_Exercise brief_. In the listing below, find the line containing "ATOM 1 N N ." and the line containing "ATOM 21 O O". Repeat exactly those two lines and every line between them, nothing more.
--- START ---
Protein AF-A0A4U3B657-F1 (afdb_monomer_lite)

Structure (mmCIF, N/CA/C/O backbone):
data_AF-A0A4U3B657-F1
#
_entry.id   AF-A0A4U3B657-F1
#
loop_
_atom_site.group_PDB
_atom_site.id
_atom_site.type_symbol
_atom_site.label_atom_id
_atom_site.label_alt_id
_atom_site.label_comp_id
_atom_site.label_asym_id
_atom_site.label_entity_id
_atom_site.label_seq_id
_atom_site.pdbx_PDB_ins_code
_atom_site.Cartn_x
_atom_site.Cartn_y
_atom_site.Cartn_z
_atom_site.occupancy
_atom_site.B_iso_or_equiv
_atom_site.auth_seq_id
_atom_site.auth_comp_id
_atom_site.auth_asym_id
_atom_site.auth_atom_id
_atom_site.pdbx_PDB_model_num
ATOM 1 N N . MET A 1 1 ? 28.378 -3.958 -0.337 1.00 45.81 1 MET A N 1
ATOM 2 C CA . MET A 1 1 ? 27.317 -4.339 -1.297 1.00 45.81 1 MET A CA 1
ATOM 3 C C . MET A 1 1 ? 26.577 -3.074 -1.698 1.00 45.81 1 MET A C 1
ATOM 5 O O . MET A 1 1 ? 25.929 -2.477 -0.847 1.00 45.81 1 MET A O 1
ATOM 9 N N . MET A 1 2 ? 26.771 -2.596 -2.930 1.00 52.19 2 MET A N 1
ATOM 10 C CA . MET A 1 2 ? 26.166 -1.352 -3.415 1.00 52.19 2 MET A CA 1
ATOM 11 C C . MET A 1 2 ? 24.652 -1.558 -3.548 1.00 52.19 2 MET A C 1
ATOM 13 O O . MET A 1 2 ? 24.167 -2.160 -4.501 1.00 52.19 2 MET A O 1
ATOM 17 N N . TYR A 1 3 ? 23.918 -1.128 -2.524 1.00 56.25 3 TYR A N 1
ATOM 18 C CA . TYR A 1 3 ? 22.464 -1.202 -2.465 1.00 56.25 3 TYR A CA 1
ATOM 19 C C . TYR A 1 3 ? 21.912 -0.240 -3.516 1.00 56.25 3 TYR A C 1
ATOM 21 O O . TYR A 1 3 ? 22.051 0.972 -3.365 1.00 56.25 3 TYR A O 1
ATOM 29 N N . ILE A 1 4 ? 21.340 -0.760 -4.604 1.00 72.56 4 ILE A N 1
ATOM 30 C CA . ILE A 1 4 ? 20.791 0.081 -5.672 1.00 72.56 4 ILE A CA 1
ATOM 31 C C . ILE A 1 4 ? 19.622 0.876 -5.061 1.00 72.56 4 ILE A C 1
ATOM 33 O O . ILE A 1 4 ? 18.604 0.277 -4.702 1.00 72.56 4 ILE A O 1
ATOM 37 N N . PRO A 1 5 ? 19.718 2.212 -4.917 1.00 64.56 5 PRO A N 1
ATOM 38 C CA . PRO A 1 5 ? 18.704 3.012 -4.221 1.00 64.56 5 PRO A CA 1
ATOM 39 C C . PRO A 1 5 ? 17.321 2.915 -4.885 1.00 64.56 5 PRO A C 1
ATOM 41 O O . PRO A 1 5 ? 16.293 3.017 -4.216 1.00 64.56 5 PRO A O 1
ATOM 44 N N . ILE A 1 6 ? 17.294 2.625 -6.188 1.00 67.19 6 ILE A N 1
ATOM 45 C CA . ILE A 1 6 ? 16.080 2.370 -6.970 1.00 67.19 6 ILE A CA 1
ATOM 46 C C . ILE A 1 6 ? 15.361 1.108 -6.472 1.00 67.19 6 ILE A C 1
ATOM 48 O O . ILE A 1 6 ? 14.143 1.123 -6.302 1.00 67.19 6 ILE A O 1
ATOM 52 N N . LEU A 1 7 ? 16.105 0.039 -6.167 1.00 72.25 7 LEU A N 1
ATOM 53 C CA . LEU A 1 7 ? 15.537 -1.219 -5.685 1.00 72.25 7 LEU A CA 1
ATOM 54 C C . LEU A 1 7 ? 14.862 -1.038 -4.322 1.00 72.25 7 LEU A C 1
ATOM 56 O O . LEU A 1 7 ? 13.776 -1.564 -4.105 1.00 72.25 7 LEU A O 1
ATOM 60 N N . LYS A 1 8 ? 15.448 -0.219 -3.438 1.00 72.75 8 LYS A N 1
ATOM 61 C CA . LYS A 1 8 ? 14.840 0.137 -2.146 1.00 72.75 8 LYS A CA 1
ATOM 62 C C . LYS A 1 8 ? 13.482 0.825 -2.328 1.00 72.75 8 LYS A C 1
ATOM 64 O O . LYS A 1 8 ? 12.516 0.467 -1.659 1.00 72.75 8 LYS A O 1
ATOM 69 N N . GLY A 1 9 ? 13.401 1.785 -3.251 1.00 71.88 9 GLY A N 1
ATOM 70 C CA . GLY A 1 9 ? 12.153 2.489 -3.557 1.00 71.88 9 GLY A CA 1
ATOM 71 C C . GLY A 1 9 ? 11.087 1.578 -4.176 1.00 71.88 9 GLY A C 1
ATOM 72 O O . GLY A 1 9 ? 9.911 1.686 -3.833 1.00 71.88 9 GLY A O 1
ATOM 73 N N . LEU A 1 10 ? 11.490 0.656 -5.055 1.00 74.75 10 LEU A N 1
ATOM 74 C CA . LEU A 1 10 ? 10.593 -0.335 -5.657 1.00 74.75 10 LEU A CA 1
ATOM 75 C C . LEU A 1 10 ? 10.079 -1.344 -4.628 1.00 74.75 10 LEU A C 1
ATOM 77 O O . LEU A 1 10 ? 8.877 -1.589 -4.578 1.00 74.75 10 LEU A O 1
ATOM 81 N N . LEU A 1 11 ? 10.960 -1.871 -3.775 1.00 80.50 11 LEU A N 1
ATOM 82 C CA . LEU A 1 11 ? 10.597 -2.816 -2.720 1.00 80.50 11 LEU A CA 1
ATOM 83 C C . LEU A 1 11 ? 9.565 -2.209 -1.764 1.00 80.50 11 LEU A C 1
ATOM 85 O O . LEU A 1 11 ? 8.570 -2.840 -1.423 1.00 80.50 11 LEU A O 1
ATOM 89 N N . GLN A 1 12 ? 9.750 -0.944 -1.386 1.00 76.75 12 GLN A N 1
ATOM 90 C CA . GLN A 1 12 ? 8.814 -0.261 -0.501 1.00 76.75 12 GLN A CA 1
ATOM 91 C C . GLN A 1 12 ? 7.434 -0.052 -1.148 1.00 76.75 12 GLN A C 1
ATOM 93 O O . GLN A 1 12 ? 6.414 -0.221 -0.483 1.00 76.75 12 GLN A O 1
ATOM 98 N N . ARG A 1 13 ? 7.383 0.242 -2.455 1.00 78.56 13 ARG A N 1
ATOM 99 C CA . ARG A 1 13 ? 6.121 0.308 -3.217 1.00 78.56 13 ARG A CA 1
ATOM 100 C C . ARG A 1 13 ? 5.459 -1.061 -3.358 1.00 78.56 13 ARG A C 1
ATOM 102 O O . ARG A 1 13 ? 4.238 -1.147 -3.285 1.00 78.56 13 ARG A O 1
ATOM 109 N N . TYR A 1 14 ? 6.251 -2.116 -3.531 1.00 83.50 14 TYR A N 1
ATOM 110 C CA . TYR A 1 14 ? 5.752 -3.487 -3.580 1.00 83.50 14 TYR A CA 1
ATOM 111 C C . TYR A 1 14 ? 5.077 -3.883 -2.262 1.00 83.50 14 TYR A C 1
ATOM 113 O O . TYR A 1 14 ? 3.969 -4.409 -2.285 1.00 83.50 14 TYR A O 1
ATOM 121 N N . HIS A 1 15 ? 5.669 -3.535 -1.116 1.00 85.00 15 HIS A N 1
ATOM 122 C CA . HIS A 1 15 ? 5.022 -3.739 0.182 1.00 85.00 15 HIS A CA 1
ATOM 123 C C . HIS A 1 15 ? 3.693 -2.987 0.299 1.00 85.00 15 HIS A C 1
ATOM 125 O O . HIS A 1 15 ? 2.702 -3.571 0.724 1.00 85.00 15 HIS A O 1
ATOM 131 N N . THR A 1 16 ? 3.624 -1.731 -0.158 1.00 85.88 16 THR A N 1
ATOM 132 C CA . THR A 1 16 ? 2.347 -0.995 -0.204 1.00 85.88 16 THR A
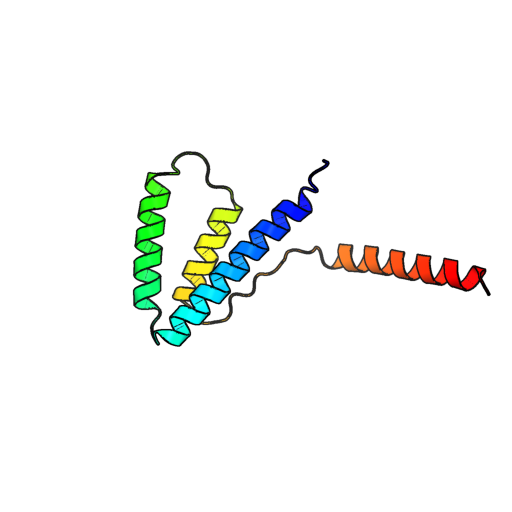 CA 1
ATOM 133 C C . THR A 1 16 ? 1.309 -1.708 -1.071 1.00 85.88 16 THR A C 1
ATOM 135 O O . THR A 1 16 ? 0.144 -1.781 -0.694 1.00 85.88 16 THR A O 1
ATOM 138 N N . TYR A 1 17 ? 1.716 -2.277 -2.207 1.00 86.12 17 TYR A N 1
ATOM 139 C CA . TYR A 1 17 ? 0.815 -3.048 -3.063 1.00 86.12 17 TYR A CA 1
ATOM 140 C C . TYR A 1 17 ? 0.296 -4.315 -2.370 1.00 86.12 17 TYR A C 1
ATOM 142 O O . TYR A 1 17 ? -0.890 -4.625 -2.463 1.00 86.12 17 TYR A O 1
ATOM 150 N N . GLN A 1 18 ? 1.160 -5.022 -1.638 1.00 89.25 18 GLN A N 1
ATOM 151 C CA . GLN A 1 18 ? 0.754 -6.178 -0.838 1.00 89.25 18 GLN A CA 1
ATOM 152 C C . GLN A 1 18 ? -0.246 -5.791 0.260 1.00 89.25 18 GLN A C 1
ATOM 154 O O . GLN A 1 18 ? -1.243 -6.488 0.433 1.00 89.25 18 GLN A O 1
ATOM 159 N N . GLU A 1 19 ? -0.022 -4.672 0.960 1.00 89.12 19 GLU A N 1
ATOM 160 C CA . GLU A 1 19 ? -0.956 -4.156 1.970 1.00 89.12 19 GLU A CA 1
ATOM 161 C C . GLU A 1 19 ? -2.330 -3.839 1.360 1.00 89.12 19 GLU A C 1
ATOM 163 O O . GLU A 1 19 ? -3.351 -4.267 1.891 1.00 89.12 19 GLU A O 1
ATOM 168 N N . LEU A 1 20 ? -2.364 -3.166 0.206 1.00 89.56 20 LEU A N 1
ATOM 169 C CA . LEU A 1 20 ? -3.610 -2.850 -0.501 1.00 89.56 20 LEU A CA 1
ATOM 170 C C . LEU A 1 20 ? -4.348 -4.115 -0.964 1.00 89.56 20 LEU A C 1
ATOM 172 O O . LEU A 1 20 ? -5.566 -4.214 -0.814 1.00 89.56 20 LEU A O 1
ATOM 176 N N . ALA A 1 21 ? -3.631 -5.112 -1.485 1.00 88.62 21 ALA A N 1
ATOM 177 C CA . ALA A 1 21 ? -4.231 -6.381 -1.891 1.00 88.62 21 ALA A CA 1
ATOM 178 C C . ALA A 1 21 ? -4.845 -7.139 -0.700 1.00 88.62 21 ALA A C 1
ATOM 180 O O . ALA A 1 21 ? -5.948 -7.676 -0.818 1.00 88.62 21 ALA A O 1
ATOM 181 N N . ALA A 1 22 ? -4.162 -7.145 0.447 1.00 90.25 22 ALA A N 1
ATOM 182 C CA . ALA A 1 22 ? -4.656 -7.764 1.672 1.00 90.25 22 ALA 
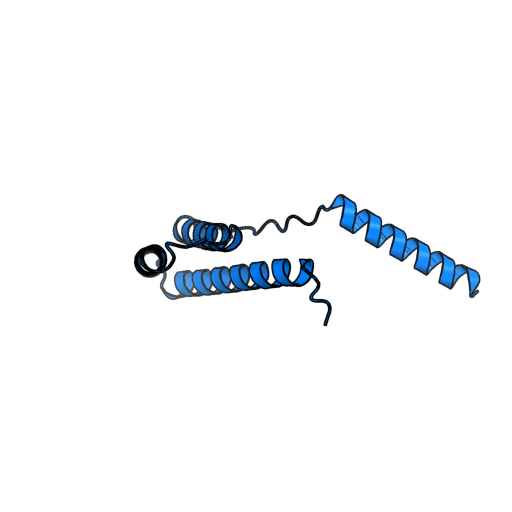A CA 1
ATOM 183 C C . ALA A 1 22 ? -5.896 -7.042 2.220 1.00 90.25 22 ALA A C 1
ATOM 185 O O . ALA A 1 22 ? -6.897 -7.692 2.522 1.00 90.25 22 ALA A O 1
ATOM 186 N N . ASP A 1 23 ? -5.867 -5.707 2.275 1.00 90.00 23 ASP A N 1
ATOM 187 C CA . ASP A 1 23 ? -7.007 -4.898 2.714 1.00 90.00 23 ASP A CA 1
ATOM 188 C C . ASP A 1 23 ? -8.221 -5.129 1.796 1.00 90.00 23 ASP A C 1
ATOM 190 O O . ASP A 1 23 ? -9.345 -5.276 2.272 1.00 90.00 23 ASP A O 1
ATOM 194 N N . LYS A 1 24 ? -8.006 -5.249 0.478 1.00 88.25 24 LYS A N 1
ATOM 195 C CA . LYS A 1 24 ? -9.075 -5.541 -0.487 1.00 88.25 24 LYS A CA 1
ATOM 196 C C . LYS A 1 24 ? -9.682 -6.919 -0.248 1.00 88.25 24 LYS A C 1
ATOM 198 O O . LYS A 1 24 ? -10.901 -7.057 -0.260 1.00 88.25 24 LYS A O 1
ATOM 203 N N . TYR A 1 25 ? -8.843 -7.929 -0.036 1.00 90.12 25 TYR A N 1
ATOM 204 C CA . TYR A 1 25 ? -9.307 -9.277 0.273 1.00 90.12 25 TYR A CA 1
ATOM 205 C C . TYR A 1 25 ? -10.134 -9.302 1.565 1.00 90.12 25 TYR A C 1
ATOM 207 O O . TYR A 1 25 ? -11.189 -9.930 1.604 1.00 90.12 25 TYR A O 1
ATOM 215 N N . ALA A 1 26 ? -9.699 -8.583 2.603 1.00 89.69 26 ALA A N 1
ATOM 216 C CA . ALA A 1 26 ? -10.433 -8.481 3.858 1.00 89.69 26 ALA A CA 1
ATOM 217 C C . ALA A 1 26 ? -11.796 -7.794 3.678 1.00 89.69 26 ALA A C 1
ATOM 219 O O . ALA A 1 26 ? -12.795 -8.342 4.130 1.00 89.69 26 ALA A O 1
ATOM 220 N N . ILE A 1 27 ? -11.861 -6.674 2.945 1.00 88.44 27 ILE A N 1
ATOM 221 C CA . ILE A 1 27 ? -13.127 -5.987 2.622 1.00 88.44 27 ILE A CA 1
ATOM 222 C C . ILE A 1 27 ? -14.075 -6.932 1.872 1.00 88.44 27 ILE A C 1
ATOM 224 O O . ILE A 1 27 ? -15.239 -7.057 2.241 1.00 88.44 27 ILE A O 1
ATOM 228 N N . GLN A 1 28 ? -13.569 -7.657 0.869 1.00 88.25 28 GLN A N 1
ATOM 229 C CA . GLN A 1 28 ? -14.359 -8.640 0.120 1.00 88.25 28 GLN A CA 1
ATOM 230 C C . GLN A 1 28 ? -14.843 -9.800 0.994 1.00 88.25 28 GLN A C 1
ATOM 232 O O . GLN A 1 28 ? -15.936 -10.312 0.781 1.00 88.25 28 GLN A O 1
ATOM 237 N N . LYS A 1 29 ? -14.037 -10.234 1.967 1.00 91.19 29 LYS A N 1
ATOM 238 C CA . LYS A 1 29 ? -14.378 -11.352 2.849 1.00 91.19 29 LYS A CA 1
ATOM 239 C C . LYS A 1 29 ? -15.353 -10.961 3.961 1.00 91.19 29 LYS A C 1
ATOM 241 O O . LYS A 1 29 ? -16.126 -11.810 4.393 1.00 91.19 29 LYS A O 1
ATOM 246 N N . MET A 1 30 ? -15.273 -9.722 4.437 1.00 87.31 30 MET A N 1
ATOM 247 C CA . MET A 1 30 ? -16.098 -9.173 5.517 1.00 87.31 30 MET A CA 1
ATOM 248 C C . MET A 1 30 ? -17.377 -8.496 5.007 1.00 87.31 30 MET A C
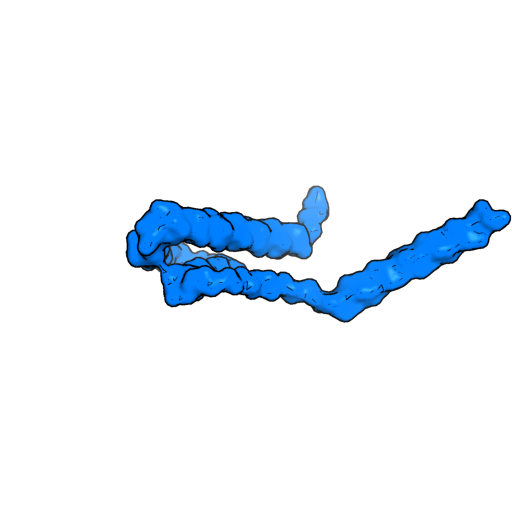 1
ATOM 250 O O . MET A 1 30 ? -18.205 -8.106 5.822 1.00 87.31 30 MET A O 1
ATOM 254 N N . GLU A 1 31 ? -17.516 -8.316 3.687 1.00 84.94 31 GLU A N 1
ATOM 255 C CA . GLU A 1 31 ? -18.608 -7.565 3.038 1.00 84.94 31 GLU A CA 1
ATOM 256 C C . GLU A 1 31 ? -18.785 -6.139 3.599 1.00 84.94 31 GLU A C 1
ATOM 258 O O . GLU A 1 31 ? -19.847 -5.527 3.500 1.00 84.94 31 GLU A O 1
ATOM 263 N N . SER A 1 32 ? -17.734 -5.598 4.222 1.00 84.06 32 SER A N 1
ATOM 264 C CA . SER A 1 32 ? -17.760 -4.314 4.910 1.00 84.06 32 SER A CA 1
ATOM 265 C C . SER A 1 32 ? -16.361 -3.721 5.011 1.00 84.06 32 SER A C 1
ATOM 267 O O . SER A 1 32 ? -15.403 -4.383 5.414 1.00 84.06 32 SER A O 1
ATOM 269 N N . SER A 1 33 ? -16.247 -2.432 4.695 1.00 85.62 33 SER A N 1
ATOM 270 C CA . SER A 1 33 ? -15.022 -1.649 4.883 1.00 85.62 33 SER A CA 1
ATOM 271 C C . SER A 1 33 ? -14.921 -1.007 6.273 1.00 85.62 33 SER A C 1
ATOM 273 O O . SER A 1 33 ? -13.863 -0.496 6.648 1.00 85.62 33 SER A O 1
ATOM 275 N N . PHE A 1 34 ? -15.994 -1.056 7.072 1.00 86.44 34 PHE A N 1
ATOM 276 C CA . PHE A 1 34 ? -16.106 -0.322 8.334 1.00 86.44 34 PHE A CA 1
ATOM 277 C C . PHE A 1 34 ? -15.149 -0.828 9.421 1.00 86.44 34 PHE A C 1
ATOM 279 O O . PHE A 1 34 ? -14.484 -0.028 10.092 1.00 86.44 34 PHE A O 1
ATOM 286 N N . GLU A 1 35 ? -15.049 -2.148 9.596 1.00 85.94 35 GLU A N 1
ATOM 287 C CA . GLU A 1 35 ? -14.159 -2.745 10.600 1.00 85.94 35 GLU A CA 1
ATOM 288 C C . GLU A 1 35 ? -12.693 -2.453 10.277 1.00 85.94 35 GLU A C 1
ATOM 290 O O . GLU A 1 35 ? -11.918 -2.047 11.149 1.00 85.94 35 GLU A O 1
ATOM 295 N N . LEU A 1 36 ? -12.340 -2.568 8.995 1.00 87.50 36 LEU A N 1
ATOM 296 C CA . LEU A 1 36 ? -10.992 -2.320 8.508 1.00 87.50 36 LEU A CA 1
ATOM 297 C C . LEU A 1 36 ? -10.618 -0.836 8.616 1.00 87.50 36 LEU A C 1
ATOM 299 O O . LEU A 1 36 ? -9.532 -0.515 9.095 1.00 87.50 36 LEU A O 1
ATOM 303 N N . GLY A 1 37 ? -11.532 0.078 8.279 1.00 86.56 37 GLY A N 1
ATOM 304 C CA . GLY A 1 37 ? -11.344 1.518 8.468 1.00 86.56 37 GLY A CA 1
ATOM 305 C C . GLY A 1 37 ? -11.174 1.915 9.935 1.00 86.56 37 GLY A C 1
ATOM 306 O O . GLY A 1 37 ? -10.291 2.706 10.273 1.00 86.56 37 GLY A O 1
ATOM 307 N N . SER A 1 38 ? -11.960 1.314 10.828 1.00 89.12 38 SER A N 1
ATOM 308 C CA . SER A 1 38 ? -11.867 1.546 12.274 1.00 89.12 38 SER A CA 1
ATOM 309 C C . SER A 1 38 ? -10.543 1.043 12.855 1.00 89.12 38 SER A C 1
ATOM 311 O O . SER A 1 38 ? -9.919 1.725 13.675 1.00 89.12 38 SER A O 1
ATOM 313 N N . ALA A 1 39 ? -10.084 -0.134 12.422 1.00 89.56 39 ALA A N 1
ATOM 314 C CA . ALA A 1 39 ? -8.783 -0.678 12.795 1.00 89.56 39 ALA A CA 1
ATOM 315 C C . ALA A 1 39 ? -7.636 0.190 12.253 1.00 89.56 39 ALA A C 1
--- END ---
_Completed exercise_.
ATOM 1 N N . MET A 1 1 ? 28.378 -3.958 -0.337 1.00 45.81 1 MET A N 1
ATOM 2 C CA . MET A 1 1 ? 27.317 -4.339 -1.297 1.00 45.81 1 MET A CA 1
ATOM 3 C C . MET A 1 1 ? 26.577 -3.074 -1.698 1.00 45.81 1 MET A C 1
ATOM 5 O O . MET A 1 1 ? 25.929 -2.477 -0.847 1.00 45.81 1 MET A O 1
ATOM 9 N N . MET A 1 2 ? 26.771 -2.596 -2.930 1.00 52.19 2 MET A N 1
ATOM 10 C CA . MET A 1 2 ? 26.166 -1.352 -3.415 1.00 52.19 2 MET A CA 1
ATOM 11 C C . MET A 1 2 ? 24.652 -1.558 -3.548 1.00 52.19 2 MET A C 1
ATOM 13 O O . MET A 1 2 ? 24.167 -2.160 -4.501 1.00 52.19 2 MET A O 1
ATOM 17 N N . TYR A 1 3 ? 23.918 -1.128 -2.524 1.00 56.25 3 TYR A N 1
ATOM 18 C CA . TYR A 1 3 ? 22.464 -1.202 -2.465 1.00 56.25 3 TYR A CA 1
ATOM 19 C C . TYR A 1 3 ? 21.912 -0.240 -3.516 1.00 56.25 3 TYR A C 1
ATOM 21 O O . TYR A 1 3 ? 22.051 0.972 -3.365 1.00 56.25 3 TYR A O 1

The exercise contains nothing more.